I will call this continuous function in question $f$, and define $g(x) = x$.

What I will(attempt to) show is that $f$ will intersect the function $g$ at some point.

Let the range of $f$ be $[r_1, r_2]$ (which is a subset of $[0, 1]$)

Let $g(a) = r_1$ and $g(b) = r_2$ ($a$ and $b$ naturally are in the domain of $f$)

$r_1 \leq f(x) \leq r_2 \Leftrightarrow g(a) \leq f(x) \leq g(b)$ so $f$ must intersect $g$ at some point

So there exists a fixed point of $f$ between $a$ and $b$ or possibly at $a$ and/or $b$.

Please let me know what I'm doing right/wrong.

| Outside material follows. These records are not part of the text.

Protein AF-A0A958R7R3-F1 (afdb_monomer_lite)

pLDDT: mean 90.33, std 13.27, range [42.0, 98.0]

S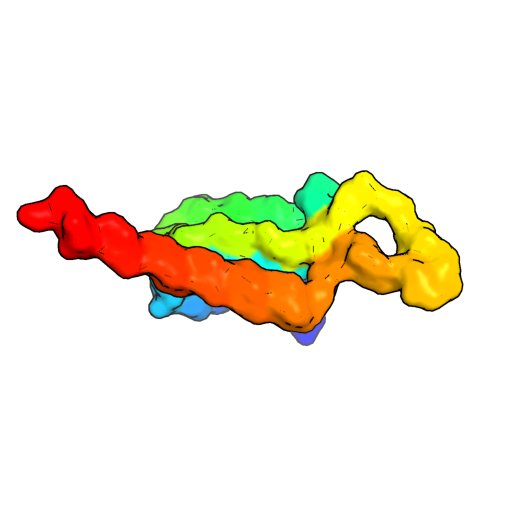equence (94 aa):
RWIAPLNKEKICLHAGKFKKILIVDECRQTGSLSESLVAMLIENKVSSEIEVLAAHDCFITLGVAAAEGLPSKEGIKEKIKSMISLQKKSLESL

Foldseek 3Di:
DDLPPDPLVVCLVVQLVDQAEEAFEADEPPPDCVVVNVVSNVVVVSNHHYDYDYFHPDDQDDDPCRCVRHCDPVNVVVVVVVVVVVVVVVVVPD

Structure (mmCIF, N/CA/C/O backbone):
data_AF-A0A958R7R3-F1
#
_entry.id   AF-A0A958R7R3-F1
#
loop_
_atom_site.group_PDB
_atom_site.id
_atom_site.type_symbol
_atom_site.label_atom_id
_atom_site.label_alt_id
_atom_site.label_comp_id
_atom_site.label_asym_id
_atom_site.label_entity_id
_atom_site.label_seq_id
_atom_site.pdbx_PDB_ins_code
_atom_site.Cartn_x
_atom_site.Cartn_y
_atom_site.Cartn_z
_atom_site.occupancy
_atom_site.B_iso_or_equiv
_atom_site.auth_seq_id
_atom_site.auth_comp_id
_atom_site.auth_asym_id
_atom_site.auth_atom_id
_atom_site.pdbx_PDB_model_num
ATOM 1 N N . ARG A 1 1 ? -14.880 1.634 -12.260 1.00 76.62 1 ARG A N 1
ATOM 2 C CA . ARG A 1 1 ? -14.138 2.326 -11.172 1.00 76.62 1 ARG A CA 1
ATOM 3 C C . ARG A 1 1 ? -13.183 3.306 -11.835 1.00 76.62 1 ARG A C 1
ATOM 5 O O . ARG A 1 1 ? -12.773 3.021 -12.949 1.00 76.62 1 ARG A O 1
ATOM 12 N N . TRP A 1 2 ? -12.868 4.417 -11.178 1.00 86.75 2 TRP A N 1
ATOM 13 C CA . TRP A 1 2 ? -11.984 5.459 -11.706 1.00 86.75 2 TRP A CA 1
ATOM 14 C C . TRP A 1 2 ? -10.827 5.667 -10.735 1.00 86.75 2 TRP A C 1
ATOM 16 O O . TRP A 1 2 ? -11.025 5.536 -9.526 1.00 86.75 2 TRP A O 1
ATOM 26 N N . ILE A 1 3 ? -9.648 5.975 -11.271 1.00 83.81 3 ILE A N 1
ATOM 27 C CA . ILE A 1 3 ? -8.456 6.299 -10.480 1.00 83.81 3 ILE A CA 1
ATOM 28 C C . ILE A 1 3 ? -8.461 7.774 -10.065 1.00 83.81 3 ILE A C 1
ATOM 30 O O . ILE A 1 3 ? -8.044 8.093 -8.961 1.00 83.81 3 ILE A O 1
ATOM 34 N N . ALA A 1 4 ? -8.987 8.670 -10.900 1.00 87.12 4 ALA A N 1
ATOM 35 C CA . ALA A 1 4 ? -9.105 10.085 -10.577 1.00 87.12 4 ALA A CA 1
ATOM 36 C C . ALA A 1 4 ? -10.425 10.664 -11.128 1.00 87.12 4 ALA A C 1
ATOM 38 O O . ALA A 1 4 ? -10.741 10.414 -12.292 1.00 87.12 4 ALA A O 1
ATOM 39 N N . PRO A 1 5 ? -11.192 11.426 -10.322 1.00 88.56 5 PRO A N 1
ATOM 40 C CA . PRO A 1 5 ? -11.014 11.608 -8.879 1.00 88.56 5 PRO A CA 1
ATOM 41 C C . PRO A 1 5 ? -11.390 10.337 -8.088 1.00 88.56 5 PRO A C 1
ATOM 43 O O . PRO A 1 5 ? -12.352 9.640 -8.419 1.00 88.56 5 PRO A O 1
ATOM 46 N N . LEU A 1 6 ? -10.647 10.039 -7.017 1.00 90.19 6 LEU A N 1
ATOM 47 C CA . LEU A 1 6 ? -10.985 8.951 -6.092 1.00 90.19 6 LEU A CA 1
ATOM 48 C C . LEU A 1 6 ? -12.211 9.306 -5.250 1.00 90.19 6 LEU A C 1
ATOM 50 O O . LEU A 1 6 ? -12.351 10.429 -4.765 1.00 90.19 6 LEU A O 1
ATOM 54 N N . ASN A 1 7 ? -13.056 8.310 -4.977 1.00 93.62 7 ASN A N 1
ATOM 55 C CA . ASN A 1 7 ? -14.109 8.446 -3.975 1.00 93.62 7 ASN A CA 1
ATOM 56 C C . ASN A 1 7 ? -13.518 8.248 -2.568 1.00 93.62 7 ASN A C 1
ATOM 58 O O . ASN A 1 7 ? -13.595 7.157 -1.998 1.00 93.62 7 ASN A O 1
ATOM 62 N N . LYS A 1 8 ? -12.889 9.309 -2.049 1.00 93.12 8 LYS A N 1
ATOM 63 C CA . LYS A 1 8 ? -12.173 9.311 -0.765 1.00 93.12 8 LYS A CA 1
ATOM 64 C C . LYS A 1 8 ? -13.065 8.848 0.389 1.00 93.12 8 LYS A C 1
ATOM 66 O O . LYS A 1 8 ? -12.685 7.960 1.143 1.00 93.12 8 LYS A O 1
ATOM 71 N N . GLU A 1 9 ? -14.283 9.380 0.463 1.00 93.88 9 GLU A N 1
ATOM 72 C CA . GLU A 1 9 ? -15.261 9.078 1.516 1.00 93.88 9 GLU A CA 1
ATOM 73 C C . GLU A 1 9 ? -15.576 7.582 1.602 1.00 93.88 9 GLU A C 1
ATOM 75 O O . GLU A 1 9 ? -15.462 6.976 2.669 1.00 93.88 9 GLU A O 1
ATOM 80 N N . LYS A 1 10 ? -15.925 6.950 0.471 1.00 94.81 10 LYS A N 1
ATOM 81 C CA . LYS A 1 10 ? -16.238 5.514 0.449 1.00 94.81 10 LYS A CA 1
ATOM 82 C C . LYS A 1 10 ? -15.021 4.658 0.780 1.00 94.81 10 LYS A C 1
ATOM 84 O O . LYS A 1 10 ? -15.187 3.630 1.437 1.00 94.81 10 LYS A O 1
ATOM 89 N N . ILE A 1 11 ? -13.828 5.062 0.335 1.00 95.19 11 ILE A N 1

I'm quite sure this has been discussed before. Anyway, here's the hint: consider $g(x)=f(x)-x$; then $g(0)=f(0)-0$ and $g(1)=f(1)-1$. What can you say about $f(0)-0$ and $f(1)-1$? — egreg, Jul 29 '14 at 11:41
What I gather from that is $f(0) - 0$ is somewhere in the range of $[0, 1]$ and $f(1) - 1$ is somewhere in the range of $[0, -1]$. So that implies that somewhere between $0$ and $1$ $f(x)=x$? — Kermit the Hermit, Jul 29 '14 at 12:10
$f(0)-0\ge0$, while $f(1)-1\le0$. If one of them is zero, you're done, otherwise… — egreg, Jul 29 '14 at 12:34
Yes yes, that's exactly what I understood from your comment. Thanks a lot, egreg, I appreciate your assistance. — Kermit the Hermit, Jul 29 '14 at 12:40
Possible duplicate of Show that a continuous function has a fixed point — Jigao, Dec 16 '18 at 13:19

score 4 · Accepted Answer · answered Jul 29 '14 at 12:55

4

Hint: consider the continuous function $g(x)=f(x)-x$; then \begin{align} g(0)&=f(0)-0\ge0\\ g(1)&=f(1)-1\le0 \end{align} Your task is to argue that there exists $x_0\in[0,1]$ such that $f(x)=x$, or $g(x)=0$.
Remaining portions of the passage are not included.